**What you need to do**
Please take the lines from the one holding "ATOM 95 O O" through the one holding "ATOM 130 C C" in the data below and copy them exactly.

**Data records**
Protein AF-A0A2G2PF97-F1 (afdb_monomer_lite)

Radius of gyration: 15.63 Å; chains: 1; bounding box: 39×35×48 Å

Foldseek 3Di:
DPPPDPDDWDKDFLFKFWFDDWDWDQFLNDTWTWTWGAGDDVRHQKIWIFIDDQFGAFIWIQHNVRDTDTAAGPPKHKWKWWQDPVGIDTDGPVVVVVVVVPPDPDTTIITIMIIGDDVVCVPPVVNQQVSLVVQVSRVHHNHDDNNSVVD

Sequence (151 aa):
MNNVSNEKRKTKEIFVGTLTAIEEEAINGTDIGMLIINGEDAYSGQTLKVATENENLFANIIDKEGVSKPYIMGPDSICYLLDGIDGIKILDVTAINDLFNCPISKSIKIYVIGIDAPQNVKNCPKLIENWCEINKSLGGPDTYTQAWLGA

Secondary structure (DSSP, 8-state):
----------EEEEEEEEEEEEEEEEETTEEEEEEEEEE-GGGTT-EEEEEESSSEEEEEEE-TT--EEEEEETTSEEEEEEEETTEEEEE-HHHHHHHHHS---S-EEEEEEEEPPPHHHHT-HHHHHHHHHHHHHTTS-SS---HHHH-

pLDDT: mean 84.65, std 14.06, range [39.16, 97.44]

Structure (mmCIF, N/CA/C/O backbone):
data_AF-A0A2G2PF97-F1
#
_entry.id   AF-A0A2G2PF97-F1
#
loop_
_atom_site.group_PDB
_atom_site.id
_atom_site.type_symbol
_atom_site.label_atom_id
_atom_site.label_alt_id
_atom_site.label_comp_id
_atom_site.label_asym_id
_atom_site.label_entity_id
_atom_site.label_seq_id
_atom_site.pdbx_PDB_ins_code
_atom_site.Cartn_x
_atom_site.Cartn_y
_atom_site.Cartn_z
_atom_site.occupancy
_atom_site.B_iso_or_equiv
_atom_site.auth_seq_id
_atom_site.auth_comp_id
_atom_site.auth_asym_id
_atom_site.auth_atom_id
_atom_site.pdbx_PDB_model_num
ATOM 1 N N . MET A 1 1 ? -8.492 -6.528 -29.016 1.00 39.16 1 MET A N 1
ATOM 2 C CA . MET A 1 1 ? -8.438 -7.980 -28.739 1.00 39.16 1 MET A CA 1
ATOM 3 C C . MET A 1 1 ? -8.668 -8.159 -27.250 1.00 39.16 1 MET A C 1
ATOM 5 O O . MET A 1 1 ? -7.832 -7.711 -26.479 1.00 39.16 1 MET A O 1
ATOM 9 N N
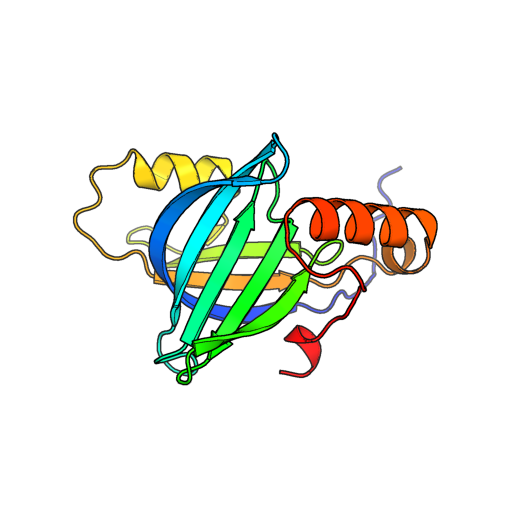 . ASN A 1 2 ? -9.800 -8.737 -26.842 1.00 45.00 2 ASN A N 1
ATOM 10 C CA . ASN A 1 2 ? -10.055 -9.059 -25.436 1.00 45.00 2 ASN A CA 1
ATOM 11 C C . ASN A 1 2 ? -9.400 -10.405 -25.127 1.00 45.00 2 ASN A C 1
ATOM 13 O O . ASN A 1 2 ? -10.047 -11.447 -25.187 1.00 45.00 2 ASN A O 1
ATOM 17 N N . ASN A 1 3 ? -8.097 -10.384 -24.853 1.00 47.41 3 ASN A N 1
ATOM 18 C CA . ASN A 1 3 ? -7.433 -11.535 -24.259 1.00 47.41 3 ASN A CA 1
ATOM 19 C C . ASN A 1 3 ? -7.862 -11.585 -22.795 1.00 47.41 3 ASN A C 1
ATOM 21 O O . ASN A 1 3 ? -7.356 -10.828 -21.970 1.00 47.41 3 ASN A O 1
ATOM 25 N N . VAL A 1 4 ? -8.826 -12.447 -22.477 1.00 54.84 4 VAL A N 1
ATOM 26 C CA . VAL A 1 4 ? -9.107 -12.792 -21.084 1.00 54.84 4 VAL A CA 1
ATOM 27 C C . VAL A 1 4 ? -7.865 -13.511 -20.567 1.00 54.84 4 VAL A C 1
ATOM 29 O O . VAL A 1 4 ? -7.532 -14.603 -21.026 1.00 54.84 4 VAL A O 1
ATOM 32 N N . SER A 1 5 ? -7.122 -12.854 -19.678 1.00 58.31 5 SER A N 1
ATOM 33 C CA . SER A 1 5 ? -5.981 -13.473 -19.013 1.00 58.31 5 SER A CA 1
ATOM 34 C C . SER A 1 5 ? -6.489 -14.620 -18.136 1.00 
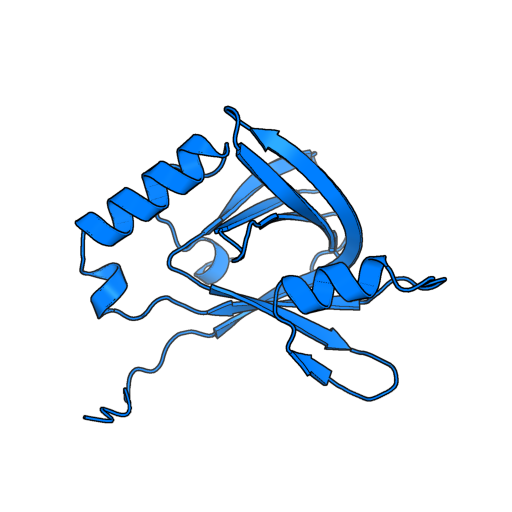58.31 5 SER A C 1
ATOM 36 O O . SER A 1 5 ? -7.270 -14.395 -17.216 1.00 58.31 5 SER A O 1
ATOM 38 N N . ASN A 1 6 ? -6.044 -15.848 -18.414 1.00 66.44 6 ASN A N 1
ATOM 39 C CA . ASN A 1 6 ? -6.277 -17.021 -17.558 1.00 66.44 6 ASN A CA 1
ATOM 40 C C . ASN A 1 6 ? -5.272 -17.096 -16.389 1.00 66.44 6 ASN A C 1
ATOM 42 O O . ASN A 1 6 ? -5.161 -18.126 -15.720 1.00 66.44 6 ASN A O 1
ATOM 46 N N . GLU A 1 7 ? -4.491 -16.037 -16.170 1.00 72.00 7 GLU A N 1
ATOM 47 C CA . GLU A 1 7 ? -3.489 -15.985 -15.117 1.00 72.00 7 GLU A CA 1
ATOM 48 C C . GLU A 1 7 ? -4.156 -15.948 -13.737 1.00 72.00 7 GLU A C 1
ATOM 50 O O . GLU A 1 7 ? -4.884 -15.016 -13.389 1.00 72.00 7 GLU A O 1
ATOM 55 N N . LYS A 1 8 ? -3.880 -16.971 -12.922 1.00 83.00 8 LYS A N 1
ATOM 56 C CA . LYS A 1 8 ? -4.298 -17.012 -11.519 1.00 83.00 8 LYS A CA 1
ATOM 57 C C . LYS A 1 8 ? -3.319 -16.193 -10.681 1.00 83.00 8 LYS A C 1
ATOM 59 O O . LYS A 1 8 ? -2.314 -16.721 -10.211 1.00 83.00 8 LYS A O 1
ATOM 64 N N . ARG A 1 9 ? -3.615 -14.905 -10.512 1.00 88.38 9 ARG A N 1
ATOM 65 C CA . ARG A 1 9 ? -2.858 -14.019 -9.616 1.00 88.38 9 ARG A CA 1
ATOM 66 C C . ARG A 1 9 ? -3.170 -14.364 -8.162 1.00 88.38 9 ARG A C 1
ATOM 68 O O . ARG A 1 9 ? -4.299 -14.735 -7.840 1.00 88.38 9 ARG A O 1
ATOM 75 N N . LYS A 1 10 ? -2.168 -14.272 -7.286 1.00 92.31 10 LYS A N 1
ATOM 76 C CA . LYS A 1 10 ? -2.383 -14.442 -5.845 1.00 92.31 10 LYS A CA 1
ATOM 77 C C . LYS A 1 10 ? -3.115 -13.216 -5.303 1.00 92.31 10 LYS A C 1
ATOM 79 O O . LYS A 1 10 ? -2.770 -12.087 -5.643 1.00 92.31 10 LYS A O 1
ATOM 84 N N . THR A 1 11 ? -4.097 -13.453 -4.445 1.00 92.88 11 THR A N 1
ATOM 85 C CA . THR A 1 11 ? -4.852 -12.413 -3.744 1.00 92.88 11 THR A CA 1
ATOM 86 C C . THR A 1 11 ? -4.919 -12.785 -2.276 1.00 92.88 11 THR A C 1
ATOM 88 O O . THR A 1 11 ? -5.133 -13.956 -1.954 1.00 92.88 11 THR A O 1
ATOM 91 N N . LYS A 1 12 ? -4.705 -11.813 -1.392 1.00 93.25 12 LYS A N 1
ATOM 92 C CA . LYS A 1 12 ? -4.648 -12.050 0.050 1.00 93.25 12 LYS A CA 1
ATOM 93 C C . LYS A 1 12 ? -5.150 -10.827 0.806 1.00 93.25 12 LYS A C 1
ATOM 95 O O . LYS A 1 12 ? -4.878 -9.704 0.396 1.00 93.25 12 LYS A O 1
ATOM 100 N N . GLU A 1 13 ? -5.834 -11.046 1.921 1.00 93.88 13 GLU A N 1
ATOM 101 C CA . GLU A 1 13 ? -5.966 -10.016 2.948 1.00 93.88 13 GLU A CA 1
ATOM 102 C C . GLU A 1 13 ? -4.589 -9.778 3.571 1.00 93.88 13 GLU A C 1
ATOM 104 O O . GLU A 1 13 ? -3.987 -10.692 4.134 1.00 93.88 13 GLU A O 1
ATOM 109 N N . ILE A 1 14 ? -4.065 -8.569 3.408 1.00 95.56 14 ILE A N 1
ATOM 110 C CA . ILE A 1 14 ? -2.736 -8.202 3.902 1.00 95.56 14 ILE A CA 1
ATOM 111 C C . ILE A 1 14 ? -2.816 -7.375 5.184 1.00 95.56 14 ILE A C 1
ATOM 113 O O . ILE A 1 14 ? -1.832 -7.262 5.904 1.00 95.56 14 ILE A O 1
ATOM 117 N N . PHE A 1 15 ? -3.974 -6.783 5.480 1.00 96.12 15 PHE A N 1
ATOM 118 C CA . PHE A 1 15 ? -4.189 -6.045 6.717 1.00 96.12 15 PHE A CA 1
ATOM 119 C C . PHE A 1 15 ? -5.681 -5.858 6.985 1.00 96.12 15 PHE A C 1
ATOM 121 O O . PHE A 1 15 ? -6.468 -5.708 6.049 1.00 96.12 15 PHE A O 1
ATOM 128 N N . VAL A 1 16 ? -6.062 -5.797 8.257 1.00 94.81 16 VAL A N 1
ATOM 129 C CA . VAL A 1 16 ? -7.402 -5.389 8.697 1.00 94.81 16 VAL A CA 1
ATOM 130 C C . VAL A 1 16 ? -7.239 -4.369 9.799 1.00 94.81 16 VAL A C 1
ATOM 132 O O . VAL A 1 16 ? -6.439 -4.567 10.715 1.00 94.81 16 VAL A O 1
ATOM 135 N N . GLY A 1 17 ? -7.995 -3.283 9.726 1.00 93.19 17 GLY A N 1
ATOM 136 C CA . GLY A 1 17 ? -7.918 -2.255 10.745 1.00 93.19 17 GLY A CA 1
ATOM 137 C C . GLY A 1 17 ? -8.967 -1.174 10.606 1.00 93.19 17 GLY A C 1
ATOM 138 O O . GLY A 1 17 ? -9.879 -1.266 9.789 1.00 93.19 17 GLY A O 1
ATOM 139 N N . THR A 1 18 ? -8.797 -0.125 11.394 1.00 89.56 18 THR A N 1
ATOM 140 C CA . THR A 1 18 ? -9.566 1.110 11.286 1.00 89.56 18 THR A CA 1
ATOM 141 C C . THR A 1 18 ? -8.703 2.175 10.618 1.00 89.56 18 THR A C 1
ATOM 143 O O . THR A 1 18 ? -7.591 2.450 11.073 1.00 89.56 18 THR A O 1
ATOM 146 N N . LEU A 1 19 ? -9.220 2.802 9.560 1.00 87.25 19 LEU A N 1
ATOM 147 C CA . LEU A 1 19 ? -8.606 3.988 8.961 1.00 87.25 19 LEU A CA 1
ATOM 148 C C . LEU A 1 19 ? -8.769 5.174 9.923 1.00 87.25 19 LEU A C 1
ATOM 150 O O . LEU A 1 19 ? -9.894 5.563 10.237 1.00 87.25 19 LEU A O 1
ATOM 154 N N . THR A 1 20 ? -7.659 5.720 10.421 1.00 85.50 20 THR A N 1
ATOM 155 C CA . THR A 1 20 ? -7.666 6.764 11.463 1.00 85.50 20 THR A CA 1
ATOM 156 C C . THR A 1 20 ? -7.244 8.139 10.975 1.00 85.50 20 THR A C 1
ATOM 158 O O . THR A 1 20 ? -7.612 9.129 11.601 1.00 85.50 20 THR A O 1
ATOM 161 N N . ALA A 1 21 ? -6.478 8.214 9.887 1.00 83.38 21 ALA A N 1
ATOM 162 C CA . ALA A 1 21 ? -6.068 9.477 9.287 1.00 83.38 21 ALA A CA 1
ATOM 163 C C . ALA A 1 21 ? -5.718 9.297 7.806 1.00 83.38 21 ALA A C 1
ATOM 165 O O . ALA A 1 21 ? -5.315 8.210 7.383 1.00 83.38 21 ALA A O 1
ATOM 166 N N . ILE A 1 22 ? -5.851 10.390 7.059 1.00 82.69 22 ILE A N 1
ATOM 167 C CA . ILE A 1 22 ? -5.181 10.611 5.780 1.00 82.69 22 ILE A CA 1
ATOM 168 C C . ILE A 1 22 ? -4.387 11.894 5.962 1.00 82.69 22 ILE 
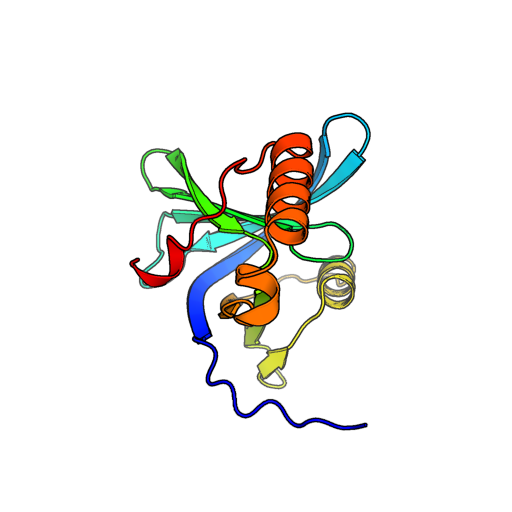A C 1
ATOM 170 O O . ILE A 1 22 ? -4.963 12.944 6.246 1.00 82.69 22 ILE A O 1
ATOM 174 N N . GLU A 1 23 ? -3.072 11.779 5.882 1.00 85.56 23 GLU A N 1
ATOM 175 C CA . GLU A 1 23 ? -2.151 12.903 6.008 1.00 85.56 23 GLU A CA 1
ATOM 176 C C . GLU A 1 23 ? -1.636 13.271 4.616 1.00 85.56 23 GLU A C 1
ATOM 178 O O . GLU A 1 23 ? -1.422 12.392 3.786 1.00 85.56 23 GLU A O 1
ATOM 183 N N . GLU A 1 24 ? -1.456 14.559 4.342 1.00 82.06 24 GLU A N 1
ATOM 184 C CA . GLU A 1 24 ? -0.735 15.010 3.151 1.00 82.06 24 GLU A CA 1
ATOM 185 C C . GLU A 1 24 ? 0.729 15.227 3.535 1.00 82.06 24 GLU A C 1
ATOM 187 O O . GLU A 1 24 ? 1.034 15.981 4.464 1.00 82.06 24 GLU A O 1
ATOM 192 N N . GLU A 1 25 ? 1.640 14.563 2.828 1.00 83.38 25 GLU A N 1
ATOM 193 C CA . GLU A 1 25 ? 3.079 14.721 3.002 1.00 83.38 25 GLU A CA 1
ATOM 194 C C . GLU A 1 25 ? 3.707 15.217 1.696 1.00 83.38 25 GLU A C 1
ATOM 196 O O . GLU A 1 25 ? 3.533 14.621 0.637 1.00 83.38 25 GLU A O 1
ATOM 201 N N . ALA A 1 26 ? 4.483 16.298 1.771 1.00 81.25 26 ALA A N 1
ATOM 202 C CA . ALA A 1 26 ? 5.286 16.761 0.645 1.00 81.25 26 ALA A CA 1
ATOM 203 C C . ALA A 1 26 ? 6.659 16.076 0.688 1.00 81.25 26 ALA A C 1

**Response**
ATOM 95 O O . LYS A 1 12 ? -4.878 -9.704 0.396 1.00 93.25 12 LYS A O 1
ATOM 100 N N . GLU A 1 13 ? -5.834 -11.046 1.921 1.00 93.88 13 GLU A N 1
ATOM 101 C CA . GLU A 1 13 ? -5.966 -10.016 2.948 1.00 93.88 13 GLU A CA 1
ATOM 102 C C . GLU A 1 13 ? -4.589 -9.778 3.571 1.00 93.88 13 GLU A C 1
ATOM 104 O O . GLU A 1 13 ? -3.987 -10.692 4.134 1.00 93.88 13 GLU A O 1
ATOM 109 N N . ILE A 1 14 ? -4.065 -8.569 3.408 1.00 95.56 14 ILE A N 1
ATOM 110 C CA . ILE A 1 14 ? -2.736 -8.202 3.902 1.00 95.56 14 ILE A CA 1
ATOM 111 C C . ILE A 1 14 ? -2.816 -7.375 5.184 1.00 95.56 14 ILE A C 1
ATOM 113 O O . ILE A 1 14 ? -1.832 -7.262 5.904 1.00 95.56 14 ILE A O 1
ATOM 117 N N . PHE A 1 15 ? -3.974 -6.783 5.480 1.00 96.12 15 PHE A N 1
ATOM 118 C CA . PHE A 1 15 ? -4.189 -6.045 6.717 1.00 96.12 15 PHE A CA 1
ATOM 119 C C . PHE A 1 15 ? -5.681 -5.858 6.985 1.00 96.12 15 PHE A C 1
ATOM 121 O O . PHE A 1 15 ? -6.468 -5.708 6.049 1.00 96.12 15 PHE A O 1
ATOM 128 N N . VAL A 1 16 ? -6.062 -5.797 8.257 1.00 94.81 16 VAL A N 1
ATOM 129 C CA . VAL A 1 16 ? -7.402 -5.389 8.697 1.00 94.81 16 VAL A CA 1
ATOM 130 C C . VAL A 1 16 ? -7.239 -4.369 9.799 1.00 94.81 16 VAL A C 1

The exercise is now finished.